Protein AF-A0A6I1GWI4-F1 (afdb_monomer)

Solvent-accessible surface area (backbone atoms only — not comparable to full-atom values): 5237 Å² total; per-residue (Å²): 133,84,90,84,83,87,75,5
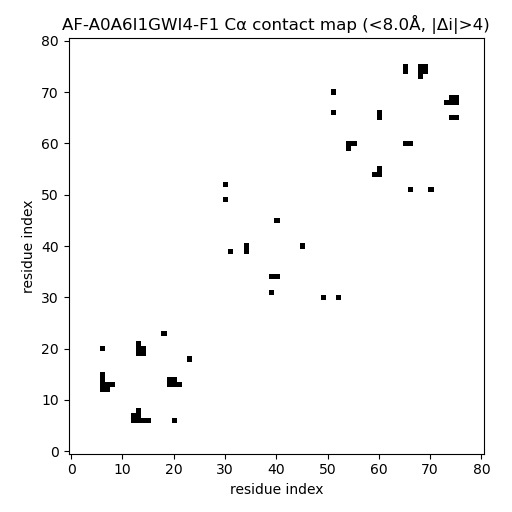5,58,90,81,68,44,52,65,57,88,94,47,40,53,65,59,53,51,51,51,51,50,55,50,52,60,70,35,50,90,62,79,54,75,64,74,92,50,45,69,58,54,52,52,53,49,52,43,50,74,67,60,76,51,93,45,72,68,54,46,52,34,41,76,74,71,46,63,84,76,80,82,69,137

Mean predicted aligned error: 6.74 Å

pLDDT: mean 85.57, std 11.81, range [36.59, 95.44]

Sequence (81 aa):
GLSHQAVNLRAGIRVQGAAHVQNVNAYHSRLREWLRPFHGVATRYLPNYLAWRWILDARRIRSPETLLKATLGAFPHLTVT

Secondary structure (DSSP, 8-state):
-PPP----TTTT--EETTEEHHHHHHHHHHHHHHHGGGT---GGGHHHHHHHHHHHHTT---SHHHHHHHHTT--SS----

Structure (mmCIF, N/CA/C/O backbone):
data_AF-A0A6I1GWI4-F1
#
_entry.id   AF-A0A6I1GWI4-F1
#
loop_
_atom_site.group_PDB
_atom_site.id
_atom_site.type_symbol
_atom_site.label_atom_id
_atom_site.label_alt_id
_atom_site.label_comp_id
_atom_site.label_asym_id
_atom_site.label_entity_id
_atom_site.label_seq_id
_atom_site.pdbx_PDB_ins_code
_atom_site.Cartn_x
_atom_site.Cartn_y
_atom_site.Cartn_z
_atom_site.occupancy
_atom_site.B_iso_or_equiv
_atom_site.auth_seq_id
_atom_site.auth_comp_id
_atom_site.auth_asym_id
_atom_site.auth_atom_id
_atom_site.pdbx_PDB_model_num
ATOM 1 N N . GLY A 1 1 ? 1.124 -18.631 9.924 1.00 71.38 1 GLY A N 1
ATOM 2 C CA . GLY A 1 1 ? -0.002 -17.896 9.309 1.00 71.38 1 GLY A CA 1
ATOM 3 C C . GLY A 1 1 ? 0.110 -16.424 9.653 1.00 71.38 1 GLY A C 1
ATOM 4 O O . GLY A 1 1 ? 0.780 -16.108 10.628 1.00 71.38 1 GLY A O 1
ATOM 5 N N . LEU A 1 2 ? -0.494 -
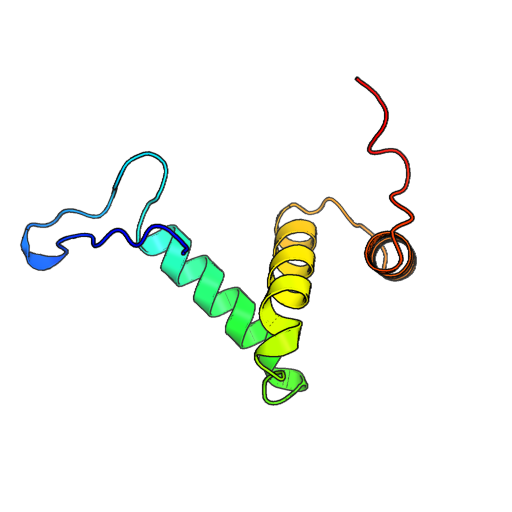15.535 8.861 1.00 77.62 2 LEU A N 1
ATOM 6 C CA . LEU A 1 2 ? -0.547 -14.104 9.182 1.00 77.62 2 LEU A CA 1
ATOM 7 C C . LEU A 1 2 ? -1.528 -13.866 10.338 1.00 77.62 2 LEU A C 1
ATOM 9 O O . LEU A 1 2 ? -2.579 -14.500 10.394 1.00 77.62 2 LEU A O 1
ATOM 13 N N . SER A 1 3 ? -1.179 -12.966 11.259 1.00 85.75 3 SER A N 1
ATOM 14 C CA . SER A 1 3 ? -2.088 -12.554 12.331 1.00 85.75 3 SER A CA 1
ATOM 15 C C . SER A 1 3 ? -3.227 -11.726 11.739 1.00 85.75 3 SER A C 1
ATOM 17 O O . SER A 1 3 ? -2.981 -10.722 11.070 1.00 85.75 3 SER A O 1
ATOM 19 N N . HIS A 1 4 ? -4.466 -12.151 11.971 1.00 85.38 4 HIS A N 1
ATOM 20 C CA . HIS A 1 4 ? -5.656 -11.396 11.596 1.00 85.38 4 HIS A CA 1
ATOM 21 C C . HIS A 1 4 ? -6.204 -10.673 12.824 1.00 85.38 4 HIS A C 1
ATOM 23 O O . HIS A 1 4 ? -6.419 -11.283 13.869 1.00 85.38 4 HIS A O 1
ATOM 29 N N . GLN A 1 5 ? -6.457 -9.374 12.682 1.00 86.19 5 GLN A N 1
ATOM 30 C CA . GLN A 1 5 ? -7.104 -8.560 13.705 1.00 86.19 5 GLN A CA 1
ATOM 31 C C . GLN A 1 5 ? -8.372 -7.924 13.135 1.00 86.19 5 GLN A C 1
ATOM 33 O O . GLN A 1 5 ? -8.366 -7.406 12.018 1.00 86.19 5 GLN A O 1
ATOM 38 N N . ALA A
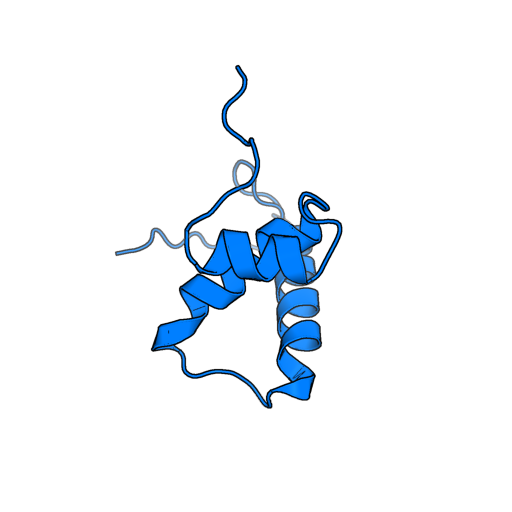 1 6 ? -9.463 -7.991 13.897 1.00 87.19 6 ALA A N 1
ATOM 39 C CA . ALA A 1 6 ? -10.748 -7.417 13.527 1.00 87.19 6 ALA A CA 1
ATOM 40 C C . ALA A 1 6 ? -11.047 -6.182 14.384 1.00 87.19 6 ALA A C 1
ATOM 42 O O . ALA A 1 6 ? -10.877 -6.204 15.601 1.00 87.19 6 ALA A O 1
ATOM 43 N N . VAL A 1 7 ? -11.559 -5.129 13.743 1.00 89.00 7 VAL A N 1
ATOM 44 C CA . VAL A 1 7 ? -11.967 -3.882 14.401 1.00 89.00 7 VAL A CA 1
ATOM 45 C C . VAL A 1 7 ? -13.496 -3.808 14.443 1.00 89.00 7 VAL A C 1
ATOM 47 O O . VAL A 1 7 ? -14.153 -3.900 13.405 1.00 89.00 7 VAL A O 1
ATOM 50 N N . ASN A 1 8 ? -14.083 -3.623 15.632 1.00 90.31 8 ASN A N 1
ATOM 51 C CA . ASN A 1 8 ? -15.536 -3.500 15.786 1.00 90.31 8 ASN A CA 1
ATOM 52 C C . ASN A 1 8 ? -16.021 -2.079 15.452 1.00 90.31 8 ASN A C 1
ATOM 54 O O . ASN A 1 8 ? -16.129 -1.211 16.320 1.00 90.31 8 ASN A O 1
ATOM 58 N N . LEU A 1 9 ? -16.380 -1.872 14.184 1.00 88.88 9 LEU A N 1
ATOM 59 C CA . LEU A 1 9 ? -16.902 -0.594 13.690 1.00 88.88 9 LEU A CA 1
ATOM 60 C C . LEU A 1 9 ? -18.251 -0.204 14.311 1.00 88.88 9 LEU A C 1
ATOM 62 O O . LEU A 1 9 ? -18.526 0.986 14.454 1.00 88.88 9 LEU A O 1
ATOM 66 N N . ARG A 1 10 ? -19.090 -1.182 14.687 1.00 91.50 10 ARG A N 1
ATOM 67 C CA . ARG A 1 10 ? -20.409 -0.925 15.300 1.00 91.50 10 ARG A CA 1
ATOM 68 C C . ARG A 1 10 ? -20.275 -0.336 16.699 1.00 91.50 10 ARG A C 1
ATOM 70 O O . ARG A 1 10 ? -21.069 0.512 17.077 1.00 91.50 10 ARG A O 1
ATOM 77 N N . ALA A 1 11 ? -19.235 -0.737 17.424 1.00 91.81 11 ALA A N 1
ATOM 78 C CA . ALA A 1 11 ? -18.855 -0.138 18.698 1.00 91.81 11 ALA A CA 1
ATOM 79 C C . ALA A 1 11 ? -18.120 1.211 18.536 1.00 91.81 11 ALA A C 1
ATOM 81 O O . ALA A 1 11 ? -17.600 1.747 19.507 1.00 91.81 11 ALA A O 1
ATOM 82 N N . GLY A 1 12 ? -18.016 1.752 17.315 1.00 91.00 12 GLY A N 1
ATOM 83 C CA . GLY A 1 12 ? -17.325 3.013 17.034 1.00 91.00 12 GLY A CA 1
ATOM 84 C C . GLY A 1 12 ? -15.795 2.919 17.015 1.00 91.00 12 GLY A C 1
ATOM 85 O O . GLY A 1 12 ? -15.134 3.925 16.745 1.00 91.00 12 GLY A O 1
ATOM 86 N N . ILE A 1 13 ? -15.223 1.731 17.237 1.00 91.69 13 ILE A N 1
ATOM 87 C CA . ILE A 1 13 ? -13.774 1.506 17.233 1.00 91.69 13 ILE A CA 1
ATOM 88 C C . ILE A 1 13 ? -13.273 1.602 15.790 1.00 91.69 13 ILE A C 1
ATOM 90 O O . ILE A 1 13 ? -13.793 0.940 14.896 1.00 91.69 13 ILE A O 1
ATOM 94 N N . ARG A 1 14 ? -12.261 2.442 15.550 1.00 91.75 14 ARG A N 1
········
How to complete this task: Copy exactly the material above from the line with "ATOM 15 C C" to the line with "ATOM 77 N N", ends included, and nothing else. Leave out any picture.

Task answer:
ATOM 15 C C . SER A 1 3 ? -3.227 -11.726 11.739 1.00 85.75 3 SER A C 1
ATOM 17 O O . SER A 1 3 ? -2.981 -10.722 11.070 1.00 85.75 3 SER A O 1
ATOM 19 N N . HIS A 1 4 ? -4.466 -12.151 11.971 1.00 85.38 4 HIS A N 1
ATOM 20 C CA . HIS A 1 4 ? -5.656 -11.396 11.596 1.00 85.38 4 HIS A CA 1
ATOM 21 C C . HIS A 1 4 ? -6.204 -10.673 12.824 1.00 85.38 4 HIS A C 1
ATOM 23 O O . HIS A 1 4 ? -6.419 -11.283 13.869 1.00 85.38 4 HIS A O 1
ATOM 29 N N . GLN A 1 5 ? -6.457 -9.374 12.682 1.00 86.19 5 GLN A N 1
ATOM 30 C CA . GLN A 1 5 ? -7.104 -8.560 13.705 1.00 86.19 5 GLN A CA 1
ATOM 31 C C . GLN A 1 5 ? -8.372 -7.924 13.135 1.00 86.19 5 GLN A C 1
ATOM 33 O O . GLN A 1 5 ? -8.366 -7.406 12.018 1.00 86.19 5 GLN A O 1
ATOM 38 N N . ALA A
 1 6 ? -9.463 -7.991 13.897 1.00 87.19 6 ALA A N 1
ATOM 39 C CA . ALA A 1 6 ? -10.748 -7.417 13.527 1.00 87.19 6 ALA A CA 1
ATOM 40 C C . ALA A 1 6 ? -11.047 -6.182 14.384 1.00 87.19 6 ALA A C 1
ATOM 42 O O . ALA A 1 6 ? -10.877 -6.204 15.601 1.00 87.19 6 ALA A O 1
ATOM 43 N N . VAL A 1 7 ? -11.559 -5.129 13.743 1.00 89.00 7 VAL A N 1
ATOM 44 C CA . VAL A 1 7 ? -11.967 -3.882 14.401 1.00 89.00 7 VAL A CA 1
ATOM 45 C C . VAL A 1 7 ? -13.496 -3.808 14.443 1.00 89.00 7 VAL A C 1
ATOM 47 O O . VAL A 1 7 ? -14.153 -3.900 13.405 1.00 89.00 7 VAL A O 1
ATOM 50 N N . ASN A 1 8 ? -14.083 -3.623 15.632 1.00 90.31 8 ASN A N 1
ATOM 51 C CA . ASN A 1 8 ? -15.536 -3.500 15.786 1.00 90.31 8 ASN A CA 1
ATOM 52 C C . ASN A 1 8 ? -16.021 -2.079 15.452 1.00 90.31 8 ASN A C 1
ATOM 54 O O . ASN A 1 8 ? -16.129 -1.211 16.320 1.00 90.31 8 ASN A O 1
ATOM 58 N N . LEU A 1 9 ? -16.380 -1.872 14.184 1.00 88.88 9 LEU A N 1
ATOM 59 C CA . LEU A 1 9 ? -16.902 -0.594 13.690 1.00 88.88 9 LEU A CA 1
ATOM 60 C C . LEU A 1 9 ? -18.251 -0.204 14.311 1.00 88.88 9 LEU A C 1
ATOM 62 O O . LEU A 1 9 ? -18.526 0.986 14.454 1.00 88.88 9 LEU A O 1
ATOM 66 N N . ARG A 1 10 ? -19.090 -1.182 14.687 1.00 91.50 10 ARG A N 1
ATOM 67 C CA . ARG A 1 10 ? -20.409 -0.925 15.300 1.00 91.50 10 ARG A CA 1
ATOM 68 C C . ARG A 1 10 ? -20.275 -0.336 16.699 1.00 91.50 10 ARG A C 1
ATOM 70 O O . ARG A 1 10 ? -21.069 0.512 17.077 1.00 91.50 10 ARG A O 1
ATOM 77 N N . ALA A 1 11 ? -19.235 -0.737 17.424 1.00 91.81 11 ALA A N 1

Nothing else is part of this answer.